这条“道路”本身虽隐含在抽象与具体、普遍与特殊的辩证关系之中,但它的历史语境或参照系却是清晰的。它既包括中国社会发展的外部大环境(资本主义世界市场、环境危机、地缘政治板块、启蒙—现代性“高级文化”主流、民族国家体系、“文明冲突”,等等),也包括作为它“给定的历史条件和历史前提”的中国传统(古代政教传统、近代革命传统、过去四十年来的“改革开放”传统)。但在一个同样关键的意义上,中国和“中国道路”又是一个“不需要自身之外的参照系”的历史运动。这是美国哲学家罗蒂(Richard Rorty)在回顾林肯、惠特曼、杜威、罗斯福新政以及六七十年代社会进步传统时,对美国历史发展中左翼理想主义与实用主义相结合的经验或“道路”的总结(参见本书《知识分子与民族理想》一文)。这句充满理想主义色彩的自信甚至自负的话,在具体意义上不过是指美国革命立国,不拘泥于陈规陋习,在持续不断的生产实践、社会实践和制度创新中摸索适合自身发展道路的历史经验、政治自觉和文化自信。所有这些同样适用于、甚至更适用于思考现代中国的历史道路及其未来,因为后者正是通过不断的集体实践——包括革命实践和改革实践——而自己创造自己的历史,自己定义自身制度和文化的正当性及普遍意义,通过自己的劳动和智慧创造出一个属于自己的世界乃至“文明”的历史过程。

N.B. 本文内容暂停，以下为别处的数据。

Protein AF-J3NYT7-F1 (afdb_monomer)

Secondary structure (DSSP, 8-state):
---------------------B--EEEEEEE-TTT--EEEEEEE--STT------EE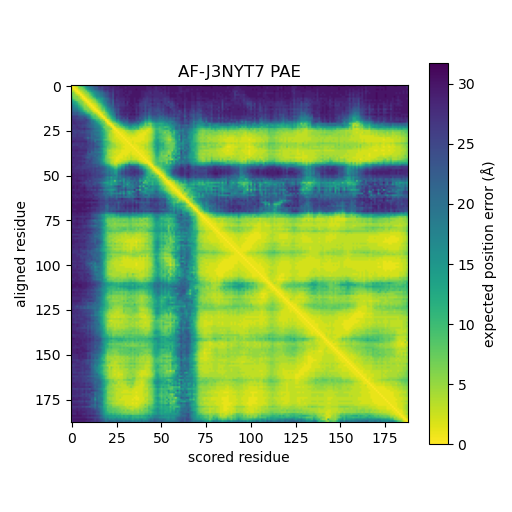E---S----B-----SSPPPPP-SS-EEEEEEEEE-SS-EEEEEEEES-SEE--TTS--EE--TT-TT-EEEEEEE--SSPPBSTT-GGG-B-PPP-S-EEEEEEE-TT---TTHHHHTTS--B-------

pLDDT: mean 72.19, std 20.46, range [24.88, 96.5]

Structure (mmCIF, N/CA/C/O backbone):
data_AF-J3NYT7-F1
#
_entry.id   AF-J3NYT7-F1
#
loop_
_atom_site.group_PDB
_atom_site.id
_atom_site.type_symbol
_atom_site.label_atom_id
_atom_site.label_alt_id
_atom_site.label_comp_id
_atom_site.label_asym_id
_atom_site.label_entity_id
_atom_site.label_seq_id
_atom_site.pdbx_PDB_ins_code
_atom_site.Cartn_x
_atom_site.Cartn_y
_atom_site.Cartn_z
_atom_site.occupancy
_atom_site.B_iso_or_equiv
_atom_site.auth_seq_id
_atom_site.auth_comp_id
_atom_site.auth_asym_id
_atom_site.auth_atom_id
_atom_site.pdbx_PDB_model_num
ATOM 1 N N . MET A 1 1 ? 23.773 -42.041 -51.633 1.00 38.91 1 MET A N 1
ATOM 2 C CA . MET A 1 1 ? 24.324 -40.731 -51.206 1.00 38.91 1 MET A CA 1
ATOM 3 C C . MET A 1 1 ? 23.335 -40.065 -50.259 1.00 38.91 1 MET A C 1
ATOM 5 O O . MET A 1 1 ? 22.160 -40.391 -50.322 1.00 38.91 1 MET A O 1
ATOM 9 N N . ASN A 1 2 ? 23.808 -39.169 -49.396 1.00 39.03 2 ASN A N 1
ATOM 10 C CA . ASN A 1 2 ? 23.013 -38.322 -48.496 1.00 39.03 2 ASN A CA 1
ATOM 11 C C . ASN A 1 2 ? 23.528 -36.882 -48.714 1.00 39.03 2 ASN A C 1
ATOM 13 O O . ASN A 1 2 ? 24.740 -36.737 -48.904 1.00 39.03 2 ASN A O 1
ATOM 17 N N . PRO A 1 3 ? 22.670 -35.847 -48.743 1.00 41.75 3 PRO A N 1
ATOM 18 C CA . PRO A 1 3 ? 22.632 -35.002 -47.549 1.00 41.75 3 PRO A CA 1
ATOM 19 C C . PRO A 1 3 ? 21.243 -34.432 -47.196 1.00 41.75 3 PRO A C 1
ATOM 21 O O . PRO A 1 3 ? 20.666 -33.642 -47.932 1.00 41.75 3 PRO A O 1
ATOM 24 N N . LYS A 1 4 ? 20.794 -34.764 -45.982 1.00 38.97 4 LYS A N 1
ATOM 25 C CA . LYS A 1 4 ? 20.289 -33.854 -44.937 1.00 38.97 4 LYS A CA 1
ATOM 26 C C . LYS A 1 4 ? 19.556 -32.580 -45.411 1.00 38.97 4 LYS A C 1
ATOM 28 O O . LYS A 1 4 ? 20.205 -31.584 -45.722 1.00 38.97 4 LYS A O 1
ATOM 33 N N . THR A 1 5 ? 18.243 -32.530 -45.185 1.00 40.41 5 THR A N 1
ATOM 34 C CA . THR A 1 5 ? 17.521 -31.260 -44.978 1.00 40.41 5 THR A CA 1
ATOM 35 C C . THR A 1 5 ? 16.829 -31.297 -43.616 1.00 40.41 5 THR A C 1
ATOM 37 O O . THR A 1 5 ? 16.166 -32.273 -43.283 1.00 40.41 5 THR A O 1
ATOM 40 N N . LEU A 1 6 ? 17.061 -30.254 -42.816 1.00 36.19 6 LEU A N 1
ATOM 41 C CA . LEU A 1 6 ? 16.732 -30.126 -41.391 1.00 36.19 6 LEU A CA 1
ATOM 42 C C . LEU A 1 6 ? 15.367 -30.697 -40.963 1.00 36.19 6 LEU A C 1
ATOM 44 O O . LEU A 1 6 ? 14.315 -30.193 -41.354 1.00 36.19 6 LEU A O 1
ATOM 48 N N . LEU A 1 7 ? 15.409 -31.618 -39.996 1.00 33.69 7 LEU A N 1
ATOM 49 C CA . LEU A 1 7 ? 14.332 -31.760 -39.021 1.00 33.69 7 LEU A CA 1
ATOM 50 C C . LEU A 1 7 ? 14.286 -30.458 -38.200 1.00 33.69 7 LEU A C 1
ATOM 52 O O . LEU A 1 7 ? 15.258 -30.131 -37.517 1.00 33.69 7 LEU A O 1
ATOM 56 N N . LYS A 1 8 ? 13.192 -29.690 -38.278 1.00 33.38 8 LYS A N 1
ATOM 57 C CA . LYS A 1 8 ? 12.995 -28.499 -37.434 1.00 33.38 8 LYS A CA 1
ATOM 58 C C . LYS A 1 8 ? 12.606 -28.917 -36.014 1.00 33.38 8 LYS A C 1
ATOM 60 O O . LYS A 1 8 ? 11.453 -28.787 -35.613 1.00 33.38 8 LYS A O 1
ATOM 65 N N . THR A 1 9 ? 13.576 -29.414 -35.252 1.00 29.47 9 THR A N 1
ATOM 66 C CA . THR A 1 9 ? 13.425 -29.594 -33.807 1.00 29.47 9 THR A CA 1
ATOM 67 C C . THR A 1 9 ? 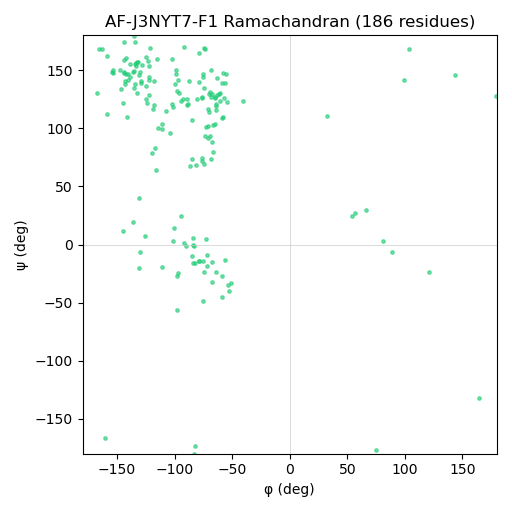13.261 -28.221 -33.162 1.00 29.47 9 THR A C 1
ATOM 69 O O . THR A 1 9 ? 14.236 -27.488 -33.004 1.00 29.47 9 THR A O 1
ATOM 72 N N . VAL A 1 10 ? 12.031 -27.865 -32.786 1.00 31.83 10 VAL A N 1
ATOM 73 C CA . VAL A 1 10 ? 11.787 -26.749 -31.865 1.00 31.83 10 VAL A CA 1
ATOM 74 C C . VAL A 1 10 ? 12.254 -27.213 -30.490 1.00 31.83 10 VAL A C 1
ATOM 76 O O . VAL A 1 10 ? 11.525 -27.875 -29.756 1.00 31.83 10 VAL A O 1
ATOM 79 N N . GLY A 1 11 ? 13.520 -26.936 -30.183 1.00 26.23 11 GLY A N 1
ATOM 80 C CA . GLY A 1 11 ? 14.096 -27.204 -28.875 1.00 26.23 11 GLY A CA 1
ATOM 81 C C . GLY A 1 11 ? 13.490 -26.258 -27.849 1.00 26.23 11 GLY A C 1
ATOM 82 O O . GLY A 1 11 ? 13.982 -25.145 -27.683 1.00 26.23 11 GLY A O 1
ATOM 83 N N . VAL A 1 12 ? 12.427 -26.695 -27.172 1.00 29.27 12 VAL A N 1
ATOM 84 C CA . VAL A 1 12 ? 11.908 -25.990 -25.998 1.00 29.27 12 VAL A CA 1
ATOM 85 C C . VAL A 1 12 ? 12.962 -26.095 -24.901 1.00 29.27 12 VAL A C 1
ATOM 87 O O . VAL A 1 12 ? 13.130 -27.141 -24.274 1.00 29.27 12 VAL A O 1
ATOM 90 N N . LEU A 1 13 ? 13.692 -25.001 -24.692 1.00 24.88 13 LEU A N 1
ATOM 91 C CA . LEU A 1 13 ? 14.538 -24.809 -23.523 1.00 24.88 13 LEU A CA 1
ATOM 92 C C . LEU A 1 13 ? 13.634 -24.684 -22.294 1.00 24.88 13 LEU A C 1
ATOM 94 O O . LEU A 1 13 ? 13.249 -23.588 -21.894 1.00 24.88 13 LEU A O 1
ATOM 98 N N . LEU A 1 14 ? 13.308 -25.830 -21.694 1.00 31.02 14 LEU A N 1
ATOM 99 C CA . LEU A 1 14 ? 12.820 -25.899 -20.322 1.00 31.02 14 LEU A CA 1
ATOM 100 C C . LEU A 1 14 ? 13.962 -25.476 -19.391 1.00 31.02 14 LEU A C 1
ATOM 102 O O . LEU A 1 14 ? 14.661 -26.306 -18.811 1.00 31.02 14 LEU A O 1
ATOM 106 N N . PHE A 1 15 ? 14.164 -24.163 -19.274 1.00 33.53 15 PHE A N 1
ATOM 107 C CA . PHE A 1 15 ? 14.915 -23.589 -18.170 1.00 33.53 15 PHE A CA 1
ATOM 108 C C . PHE A 1 15 ? 14.216 -24.008 -16.879 1.00 33.53 15 PHE A C 1
ATOM 110 O O . PHE A 1 15 ? 13.110 -23.547 -16.590 1.00 33.53 15 PHE A O 1
ATOM 117 N N . GLY A 1 16 ? 14.869 -24.894 -16.125 1.00 34.25 16 GLY A N 1
ATOM 118 C CA . GLY A 1 16 ? 14.455 -25.297 -14.787 1.00 34.25 16 GLY A CA 1
ATOM 119 C C . GLY A 1 16 ? 14.613 -24.137 -13.813 1.00 34.25 16 GLY A C 1
ATOM 120 O O . GLY A 1 16 ? 15.544 -24.122 -13.012 1.00 34.25 16 GLY A O 1
ATOM 121 N N . HIS A 1 17 ? 13.720 -23.156 -13.912 1.00 32.50 17 HIS A N 1
ATOM 122 C CA . HIS A 1 17 ? 13.571 -22.114 -12.914 1.00 32.50 17 HIS A CA 1
ATOM 123 C C . HIS A 1 17 ? 13.177 -22.779 -11.596 1.00 32.50 17 HIS A C 1
ATOM 125 O O . HIS A 1 17 ? 12.238 -23.577 -11.544 1.00 32.50 17 HIS A O 1
ATOM 131 N N . ALA A 1 18 ? 13.893 -22.447 -10.523 1.00 34.62 18 ALA A N 1
ATOM 132 C CA . ALA A 1 18 ? 13.364 -22.675 -9.191 1.00 34.62 18 ALA A CA 1
ATOM 133 C C . ALA A 1 18 ? 12.074 -21.852 -9.066 1.00 34.62 18 ALA A C 1
ATOM 135 O O . ALA A 1 18 ? 12.073 -20.667 -9.401 1.00 34.62 18 ALA A O 1
ATOM 136 N N . TRP A 1 19 ? 10.988 -22.480 -8.612 1.00 36.12 19 TRP A N 1
ATOM 137 C CA . TRP A 1 19 ? 9.681 -21.836 -8.472 1.00 36.12 19 TRP A CA 1
ATOM 138 C C . TRP A 1 19 ? 9.658 -20.889 -7.261 1.00 36.12 19 TRP A C 1
ATOM 140 O O . TRP A 1 19 ? 8.961 -21.130 -6.277 1.00 36.12 19 TRP A O 1
ATOM 150 N N . ALA A 1 20 ? 10.395 -19.779 -7.356 1.00 44.19 20 ALA A N 1
ATOM 151 C CA . ALA A 1 20 ? 9.893 -18.525 -6.813 1.00 44.19 20 ALA A CA 1
ATOM 152 C C . ALA A 1 20 ? 8.519 -18.301 -7.462 1.00 44.19 20 ALA A C 1
ATOM 154 O O . ALA A 1 20 ? 8.386 -18.391 -8.686 1.00 44.19 20 ALA A O 1
ATOM 155 N N . GLN A 1 21 ? 7.483 -18.157 -6.638 1.00 53.06 21 GLN A N 1
ATOM 156 C CA . GLN A 1 21 ? 6.094 -18.296 -7.074 1.00 53.06 21 GLN A CA 1
ATOM 157 C C . GLN A 1 21 ? 5.596 -17.005 -7.725 1.00 53.06 21 GLN A C 1
ATOM 159 O O . GLN A 1 21 ? 4.754 -16.309 -7.166 1.00 53.06 21 GLN A O 1
ATOM 164 N N . TYR A 1 22 ? 6.150 -16.683 -8.893 1.00 56.16 22 TYR A N 1
ATOM 165 C CA . TYR A 1 22 ? 5.704 -15.580 -9.731 1.00 56.16 22 TYR A CA 1
ATOM 166 C C . TYR A 1 22 ? 4.367 -15.938 -10.381 1.00 56.16 22 TYR A C 1
ATOM 168 O O . TYR A 1 22 ? 4.329 -16.692 -11.354 1.00 56.16 22 TYR A O 1
ATOM 176 N N . ILE A 1 23 ? 3.273 -15.412 -9.829 1.00 65.62 23 ILE A N 1
ATOM 177 C CA . ILE A 1 23 ? 1.962 -15.465 -10.479 1.00 65.62 23 ILE A CA 1
ATOM 178 C C . ILE A 1 23 ? 1.809 -14.250 -11.398 1.00 65.62 23 ILE A C 1
ATOM 180 O O . ILE A 1 23 ? 2.211 -13.137 -11.055 1.00 65.62 23 ILE A O 1
ATOM 184 N N . GLU A 1 24 ? 1.208 -14.454 -12.567 1.00 68.94 24 GLU A N 1
ATOM 185 C CA . GLU A 1 24 ? 0.722 -13.346 -13.384 1.00 68.94 24 GLU A CA 1
ATOM 186 C C . GLU A 1 24 ? -0.486 -12.725 -12.664 1.00 68.94 24 GLU A C 1
ATOM 188 O O . GLU A 1 24 ? -1.512 -13.378 -12.466 1.00 68.94 24 GLU A O 1
ATOM 193 N N . MET A 1 25 ? -0.343 -11.480 -12.206 1.00 76.44 25 MET A N 1
ATOM 194 C CA . MET A 1 25 ? -1.452 -10.694 -11.664 1.00 76.44 25 MET A CA 1
ATOM 195 C C . MET A 1 25 ? -1.999 -9.785 -12.758 1.00 76.44 25 MET A C 1
ATOM 197 O O . MET A 1 25 ? -1.238 -9.219 -13.538 1.00 76.44 25 MET A O 1
ATOM 201 N N . VAL A 1 26 ? -3.318 -9.625 -12.798 1.00 81.31 26 VAL A N 1
ATOM 202 C CA . VAL A 1 26 ? -4.002 -8.744 -13.744 1.00 81.31 26 VAL A CA 1
ATOM 203 C C . VAL A 1 26 ? -3.719 -7.291 -13.343 1.00 81.31 26 VAL A C 1
ATOM 205 O O . VAL A 1 26 ? -4.134 -6.896 -12.248 1.00 81.31 26 VAL A O 1
ATOM 208 N N . PRO A 1 27 ? -3.032 -6.489 -14.180 1.00 83.75 27 PRO A N 1
ATOM 209 C CA . PRO A 1 27 ? -2.849 -5.070 -13.920 1.00 83.75 27 PRO A CA 1
ATOM 210 C C . PRO A 1 27 ? -4.144 -4.305 -14.219 1.00 83.75 27 PRO A C 1
ATOM 212 O O . PRO A 1 27 ? -4.889 -4.635 -15.145 1.00 83.75 27 PRO A O 1
ATOM 215 N N . GLY A 1 28 ? -4.397 -3.247 -13.459 1.00 86.69 28 GLY A N 1
ATOM 216 C CA . GLY A 1 28 ? -5.570 -2.401 -13.620 1.00 86.69 28 GLY A CA 1
ATOM 217 C C . GLY A 1 28 ? -5.399 -1.030 -12.979 1.00 86.69 28 GLY A C 1
ATOM 218 O O . GLY A 1 28 ? -4.296 -0.610 -12.624 1.00 86.69 28 GLY A O 1
ATOM 219 N N . THR A 1 29 ? -6.517 -0.323 -12.836 1.00 87.81 29 THR A N 1
ATOM 220 C CA . THR A 1 29 ? -6.596 0.916 -12.062 1.00 87.81 29 THR A CA 1
ATOM 221 C C . THR A 1 29 ? -7.827 0.917 -11.166 1.00 87.81 29 THR A C 1
ATOM 223 O O . THR A 1 29 ? -8.821 0.239 -11.434 1.00 87.81 29 THR A O 1
ATOM 226 N N . TYR A 1 30 ? -7.761 1.695 -10.090 1.00 86.69 30 TYR A N 1
ATOM 227 C CA . TYR A 1 30 ? -8.862 1.910 -9.158 1.00 86.69 30 TYR A CA 1
ATOM 228 C C . TYR A 1 30 ? -8.897 3.375 -8.720 1.00 86.69 30 TYR A C 1
ATOM 230 O O . TYR A 1 30 ? -7.846 3.967 -8.490 1.00 86.69 30 TYR A O 1
ATOM 238 N N . THR A 1 31 ? -10.091 3.946 -8.566 1.00 91.50 31 THR A N 1
ATOM 239 C CA . THR A 1 31 ? -10.278 5.265 -7.946 1.00 91.50 31 THR A CA 1
ATOM 240 C C . THR A 1 31 ? -11.137 5.089 -6.701 1.00 91.50 31 THR A C 1
ATOM 242 O O . THR A 1 31 ? -12.306 4.706 -6.816 1.00 91.50 31 THR A O 1
ATOM 245 N N . ASP A 1 32 ? -10.591 5.394 -5.523 1.00 88.75 32 ASP A N 1
ATOM 246 C CA . ASP A 1 32 ? -11.364 5.402 -4.276 1.00 88.75 32 ASP A CA 1
ATOM 247 C C . ASP A 1 32 ? -12.440 6.499 -4.359 1.00 88.75 32 ASP A C 1
ATOM 249 O O . ASP A 1 32 ? -12.145 7.679 -4.573 1.00 88.75 32 ASP A O 1
ATOM 253 N N . GLN A 1 33 ? -13.707 6.097 -4.230 1.00 89.12 33 GLN A N 1
ATOM 254 C CA . GLN A 1 33 ? -14.859 6.960 -4.523 1.00 89.12 33 GLN A CA 1
ATOM 255 C C . GLN A 1 33 ? -15.141 8.020 -3.443 1.00 89.12 33 GLN A C 1
ATOM 257 O O . GLN A 1 33 ? -15.905 8.949 -3.694 1.00 89.12 33 GLN A O 1
ATOM 262 N N . GLU A 1 34 ? -14.548 7.903 -2.251 1.00 88.00 34 GLU A N 1
ATOM 263 C CA . GLU A 1 34 ? -14.741 8.850 -1.142 1.00 88.00 34 GLU A CA 1
ATOM 264 C C . GLU A 1 34 ? -13.607 9.885 -1.051 1.00 88.00 34 GLU A C 1
ATOM 266 O O . GLU A 1 34 ? -13.818 10.996 -0.564 1.00 88.00 34 GLU A O 1
ATOM 271 N N . THR A 1 35 ? -12.409 9.537 -1.524 1.00 89.19 35 THR A N 1
ATOM 272 C CA . THR A 1 35 ? -11.188 10.357 -1.435 1.00 89.19 35 THR A CA 1
ATOM 273 C C . THR A 1 35 ? -10.709 10.896 -2.784 1.00 89.19 35 THR A C 1
ATOM 275 O O . THR A 1 35 ? -9.953 11.868 -2.811 1.00 89.19 35 THR A O 1
ATOM 278 N N . GLY A 1 36 ? -11.133 10.300 -3.905 1.00 89.62 36 GLY A N 1
ATOM 279 C CA . GLY A 1 36 ? -10.695 10.694 -5.248 1.00 89.62 36 GLY A CA 1
ATOM 280 C C . GLY A 1 36 ? -9.210 10.421 -5.514 1.00 89.62 36 GLY A C 1
ATOM 281 O O . GLY A 1 36 ? -8.569 11.178 -6.254 1.00 89.62 36 GLY A O 1
ATOM 282 N N . ILE A 1 37 ? -8.657 9.389 -4.868 1.00 90.19 37 ILE A N 1
ATOM 283 C CA . ILE A 1 37 ? -7.288 8.908 -5.084 1.00 90.19 37 ILE A CA 1
ATOM 284 C C . ILE A 1 37 ? -7.306 7.858 -6.193 1.00 90.19 37 ILE A C 1
ATOM 286 O O . ILE A 1 37 ? -8.039 6.875 -6.097 1.00 90.19 37 ILE A O 1
ATOM 290 N N . ASP A 1 38 ? -6.490 8.075 -7.225 1.00 89.50 38 ASP A N 1
ATOM 291 C CA . ASP A 1 38 ? -6.319 7.161 -8.354 1.00 89.50 38 ASP A CA 1
ATOM 292 C C . ASP A 1 38 ? -5.087 6.263 -8.113 1.00 89.50 38 ASP A C 1
ATOM 294 O O . ASP A 1 38 ? -4.002 6.759 -7.800 1.00 89.50 38 ASP A O 1
ATOM 298 N N . PHE A 1 39 ? -5.247 4.950 -8.278 1.00 87.31 39 PHE A N 1
ATOM 299 C CA . PHE A 1 39 ? -4.226 3.919 -8.073 1.00 87.31 39 PHE A CA 1
ATOM 300 C C . PHE A 1 39 ? -4.009 3.099 -9.349 1.00 87.31 39 PHE A C 1
ATOM 302 O O . PHE A 1 39 ? -4.973 2.758 -10.039 1.00 87.31 39 PHE A O 1
ATOM 309 N N . VAL A 1 40 ? -2.763 2.687 -9.602 1.00 86.38 40 VAL A N 1
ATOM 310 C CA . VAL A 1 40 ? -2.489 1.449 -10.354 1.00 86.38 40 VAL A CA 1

中国经济、社会、政治、文化和思想的发展都仍在路途中,有关“中国道路”的世界性思想讨论和理论辩论在目下只能是方兴未艾。本书的工作,是记录这场讨论在早期或准备期一些初步的、局部的经验和思考。2015年首次出版后,本书在短短五年里能够修订出版第二版,固然令作者欣慰,但过去五年世事万变,许多彼时被视为理所当然的假定、预期和概念框架,如今已经显得问题重重。然而学者必须是一个终身的学习者,“觉今是而昨非”难免是思想发展与学术写作的常态,何况本书中不少文章的议题和讨论本就具有很强的当下性、时效性和尝试性。因此与其删改旧作以力图使之“与时俱进”,倒不如“立此存照”,保留一份当代思想讨论的历史材料。我期待同所有愿意再次打开这些问题、阅读这份记录的读者进行诚挚、平等的交流;更欢迎他们对文章中的立场、观点和处理问题的方式提出批评。任何书的再版恐怕都不能说是“悔少作”的表现,但我想这只有在期待批评和挑战的意义上,方才是成立的。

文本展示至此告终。